• Problem requirements
Give back the line where "ATOM 145 C CA" appears and all the lines after it until the listing ends, unchanged and with nothing else.

▽

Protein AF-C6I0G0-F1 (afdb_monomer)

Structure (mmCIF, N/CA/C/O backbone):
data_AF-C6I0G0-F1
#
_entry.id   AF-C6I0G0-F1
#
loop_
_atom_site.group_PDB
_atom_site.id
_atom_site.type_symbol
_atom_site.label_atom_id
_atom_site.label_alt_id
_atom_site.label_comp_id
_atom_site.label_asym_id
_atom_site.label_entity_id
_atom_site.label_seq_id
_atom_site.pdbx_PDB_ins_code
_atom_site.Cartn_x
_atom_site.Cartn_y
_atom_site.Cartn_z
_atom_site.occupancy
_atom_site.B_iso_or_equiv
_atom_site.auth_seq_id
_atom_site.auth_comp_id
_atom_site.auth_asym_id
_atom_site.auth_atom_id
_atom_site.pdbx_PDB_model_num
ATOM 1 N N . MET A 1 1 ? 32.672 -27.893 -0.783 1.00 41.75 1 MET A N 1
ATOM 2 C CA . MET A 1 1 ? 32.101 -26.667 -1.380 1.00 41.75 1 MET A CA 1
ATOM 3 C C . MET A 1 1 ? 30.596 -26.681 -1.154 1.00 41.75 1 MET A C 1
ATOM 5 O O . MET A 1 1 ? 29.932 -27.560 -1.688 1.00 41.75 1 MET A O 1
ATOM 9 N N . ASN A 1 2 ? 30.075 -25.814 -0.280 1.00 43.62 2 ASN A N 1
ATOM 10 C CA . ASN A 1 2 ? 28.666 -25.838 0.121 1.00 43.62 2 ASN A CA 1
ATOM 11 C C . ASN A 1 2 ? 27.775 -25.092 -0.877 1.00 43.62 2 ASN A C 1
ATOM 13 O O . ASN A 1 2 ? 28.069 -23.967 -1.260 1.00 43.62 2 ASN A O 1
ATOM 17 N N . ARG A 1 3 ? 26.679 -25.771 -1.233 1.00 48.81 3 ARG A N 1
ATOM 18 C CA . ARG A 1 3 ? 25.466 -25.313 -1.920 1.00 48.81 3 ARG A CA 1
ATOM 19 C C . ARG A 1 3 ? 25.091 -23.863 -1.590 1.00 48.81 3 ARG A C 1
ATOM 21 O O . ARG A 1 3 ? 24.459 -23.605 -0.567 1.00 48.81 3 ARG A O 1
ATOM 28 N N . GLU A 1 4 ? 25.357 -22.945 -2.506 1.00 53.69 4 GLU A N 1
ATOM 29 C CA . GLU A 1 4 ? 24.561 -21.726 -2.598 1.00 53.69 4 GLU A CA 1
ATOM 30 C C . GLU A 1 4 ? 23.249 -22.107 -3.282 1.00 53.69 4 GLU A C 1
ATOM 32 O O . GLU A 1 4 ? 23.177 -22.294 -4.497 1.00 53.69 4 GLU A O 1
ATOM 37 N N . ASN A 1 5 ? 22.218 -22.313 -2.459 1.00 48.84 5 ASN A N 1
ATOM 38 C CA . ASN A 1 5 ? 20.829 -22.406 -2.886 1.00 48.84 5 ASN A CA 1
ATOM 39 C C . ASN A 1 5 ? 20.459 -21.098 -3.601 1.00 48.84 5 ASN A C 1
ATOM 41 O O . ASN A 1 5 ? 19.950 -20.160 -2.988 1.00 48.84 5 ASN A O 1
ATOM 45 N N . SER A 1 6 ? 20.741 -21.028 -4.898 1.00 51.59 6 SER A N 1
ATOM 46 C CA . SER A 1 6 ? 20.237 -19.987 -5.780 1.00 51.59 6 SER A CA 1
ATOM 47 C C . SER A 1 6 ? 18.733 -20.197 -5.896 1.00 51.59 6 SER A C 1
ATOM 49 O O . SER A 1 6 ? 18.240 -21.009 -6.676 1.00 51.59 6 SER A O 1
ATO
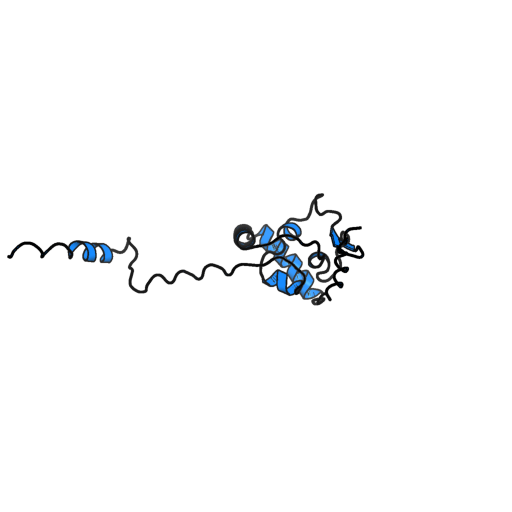M 51 N N . VAL A 1 7 ? 17.989 -19.502 -5.036 1.00 55.72 7 VAL A N 1
ATOM 52 C CA . VAL A 1 7 ? 16.538 -19.390 -5.164 1.00 55.72 7 VAL A CA 1
ATOM 53 C C . VAL A 1 7 ? 16.273 -18.903 -6.592 1.00 55.72 7 VAL A C 1
ATOM 55 O O . VAL A 1 7 ? 16.779 -17.836 -6.952 1.00 55.72 7 VAL A O 1
ATOM 58 N N . PRO A 1 8 ? 15.545 -19.669 -7.426 1.00 51.59 8 PRO A N 1
ATOM 59 C CA . PRO A 1 8 ? 15.304 -19.268 -8.802 1.00 51.59 8 PRO A CA 1
ATOM 60 C C . PRO A 1 8 ? 14.603 -17.903 -8.810 1.00 51.59 8 PRO A C 1
ATOM 62 O O . PRO A 1 8 ? 13.769 -17.641 -7.931 1.00 51.59 8 PRO A O 1
ATOM 65 N N . PRO A 1 9 ? 14.931 -17.017 -9.769 1.00 55.94 9 PRO A N 1
ATOM 66 C CA . PRO A 1 9 ? 14.287 -15.716 -9.871 1.00 55.94 9 PRO A CA 1
ATOM 67 C C . PRO A 1 9 ? 12.777 -15.933 -9.930 1.00 55.94 9 PRO A C 1
ATOM 69 O O . PRO A 1 9 ? 12.284 -16.696 -10.764 1.00 55.94 9 PRO A O 1
ATOM 72 N N . ARG A 1 10 ? 12.036 -15.308 -9.005 1.00 51.75 10 ARG A N 1
ATOM 73 C CA . ARG A 1 10 ? 10.578 -15.447 -8.983 1.00 51.75 10 ARG A CA 1
ATOM 74 C C . ARG A 1 10 ? 10.042 -15.003 -10.349 1.00 51.75 10 ARG A C 1
ATOM 76 O O . ARG A 1 10 ? 10.352 -13.880 -10.758 1.00 51.75 10 ARG A O 1
ATOM 83 N N . PRO A 1 11 ? 9.267 -15.847 -11.058 1.00 53.06 11 PRO A N 1
ATOM 84 C CA . PRO A 1 11 ? 8.688 -15.457 -12.334 1.00 53.06 11 PRO A CA 1
ATOM 85 C C . PRO A 1 11 ? 7.869 -14.189 -12.115 1.00 53.06 11 PRO A C 1
ATOM 87 O O . PRO A 1 11 ? 7.154 -14.082 -11.115 1.00 53.06 11 PRO A O 1
ATOM 90 N N . LYS A 1 12 ? 8.019 -13.210 -13.018 1.00 48.91 12 LYS A N 1
ATOM 91 C CA . LYS A 1 12 ? 7.300 -11.935 -12.940 1.00 48.91 12 LYS A CA 1
ATOM 92 C C . LYS A 1 12 ? 5.809 -12.264 -12.849 1.00 48.91 12 LYS A C 1
ATOM 94 O O . LYS A 1 12 ? 5.276 -12.815 -13.808 1.00 48.91 12 LYS A O 1
ATOM 99 N N . PRO A 1 13 ? 5.139 -11.989 -11.720 1.00 54.12 13 PRO A N 1
ATOM 100 C CA . PRO A 1 13 ? 3.741 -12.343 -11.598 1.00 54.12 13 PRO A CA 1
ATOM 101 C C . PRO A 1 13 ? 2.951 -11.512 -12.607 1.00 54.12 13 PRO A C 1
ATOM 103 O O . PRO A 1 13 ? 3.065 -10.282 -12.624 1.00 54.12 13 PRO A O 1
ATOM 106 N N . GLU A 1 14 ? 2.202 -12.205 -13.464 1.00 55.12 14 GLU A N 1
ATOM 107 C CA . GLU A 1 14 ? 1.294 -11.626 -14.451 1.00 55.12 14 GLU A CA 1
ATOM 108 C C . GLU A 1 14 ? 0.343 -10.669 -13.723 1.00 55.12 14 GLU A C 1
ATOM 110 O O . GLU A 1 14 ? -0.483 -11.068 -12.897 1.00 55.12 14 GLU A O 1
ATOM 115 N N . VAL A 1 15 ? 0.512 -9.373 -13.967 1.00 60.28 15 VAL A N 1
ATOM 116 C CA . VAL A 1 15 ? -0.318 -8.345 -13.345 1.00 60.28 15 VAL A CA 1
ATOM 117 C C . VAL A 1 15 ? -1.625 -8.316 -14.103 1.00 60.28 15 VAL A C 1
ATOM 119 O O . VAL A 1 15 ? -1.641 -7.955 -15.281 1.00 60.28 15 VAL A O 1
ATOM 122 N N . ARG A 1 16 ? -2.739 -8.627 -13.438 1.00 62.03 16 ARG A N 1
ATOM 123 C CA . ARG A 1 16 ? -4.055 -8.314 -13.993 1.00 62.03 16 ARG A CA 1
ATOM 124 C C . ARG A 1 16 ? -4.146 -6.795 -14.091 1.00 62.03 16 ARG A C 1
ATOM 126 O O . ARG A 1 16 ? -4.399 -6.151 -13.085 1.00 62.03 16 ARG A O 1
ATOM 133 N N . ARG A 1 17 ? -3.902 -6.220 -15.272 1.00 65.00 17 ARG A N 1
ATOM 134 C CA . ARG A 1 17 ? -4.018 -4.773 -15.495 1.00 65.00 17 ARG A CA 1
ATOM 135 C C . ARG A 1 17 ? -5.503 -4.407 -15.431 1.00 65.00 17 ARG A C 1
ATOM 137 O O . ARG A 1 17 ? -6.238 -4.764 -16.354 1.00 65.00 17 ARG A O 1
ATOM 144 N N . PRO A 1 18 ? -5.982 -3.761 -14.354 1.00 66.81 18 PRO A N 1
ATOM 145 C CA . PRO A 1 18 ? -7.368 -3.338 -14.305 1.00 66.81 18 PRO A CA 1
ATOM 146 C C . PRO A 1 18 ? -7.554 -2.171 -15.281 1.00 66.81 18 PRO A C 1
ATOM 148 O O . PRO A 1 18 ? -6.582 -1.559 -15.735 1.00 66.81 18 PRO A O 1
ATOM 151 N N . SER A 1 19 ? -8.798 -1.845 -15.630 1.00 73.31 19 SER A N 1
ATOM 152 C CA . SER A 1 19 ? -9.046 -0.711 -16.523 1.00 73.31 19 SER A CA 1
ATOM 153 C C . SER A 1 19 ? -8.448 0.581 -15.945 1.00 73.31 19 SER A C 1
ATOM 155 O O . SER A 1 19 ? -8.298 0.739 -14.724 1.00 73.31 19 SER A O 1
ATOM 157 N N . LEU A 1 20 ? -8.110 1.536 -16.818 1.00 73.50 20 LEU A N 1
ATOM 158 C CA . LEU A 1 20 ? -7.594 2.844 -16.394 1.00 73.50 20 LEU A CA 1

△

• Answer
ATOM 145 C CA . PRO A 1 18 ? -7.368 -3.338 -14.305 1.00 66.81 18 PRO A CA 1
ATOM 146 C C . PRO A 1 18 ? -7.554 -2.171 -15.281 1.00 66.81 18 PRO A C 1
ATOM 148 O O . PRO A 1 18 ? -6.582 -1.559 -15.735 1.00 66.81 18 PRO A O 1
ATOM 151 N N . SER A 1 19 ? -8.798 -1.845 -15.630 1.00 73.31 19 SER A N 1
ATOM 152 C CA . SER A 1 19 ? -9.046 -0.711 -16.523 1.00 73.31 19 SER A CA 1
ATOM 153 C C . SER A 1 19 ? -8.448 0.581 -15.945 1.00 73.31 19 SER A C 1
ATOM 155 O O . SER A 1 19 ? -8.298 0.739 -14.724 1.00 73.31 19 SER A O 1
ATOM 157 N N . LEU A 1 20 ? -8.110 1.536 -16.818 1.00 73.50 20 LEU A N 1
ATOM 158 C CA . LEU A 1 20 ? -7.594 2.844 -16.394 1.00 73.50 20 LEU A CA 1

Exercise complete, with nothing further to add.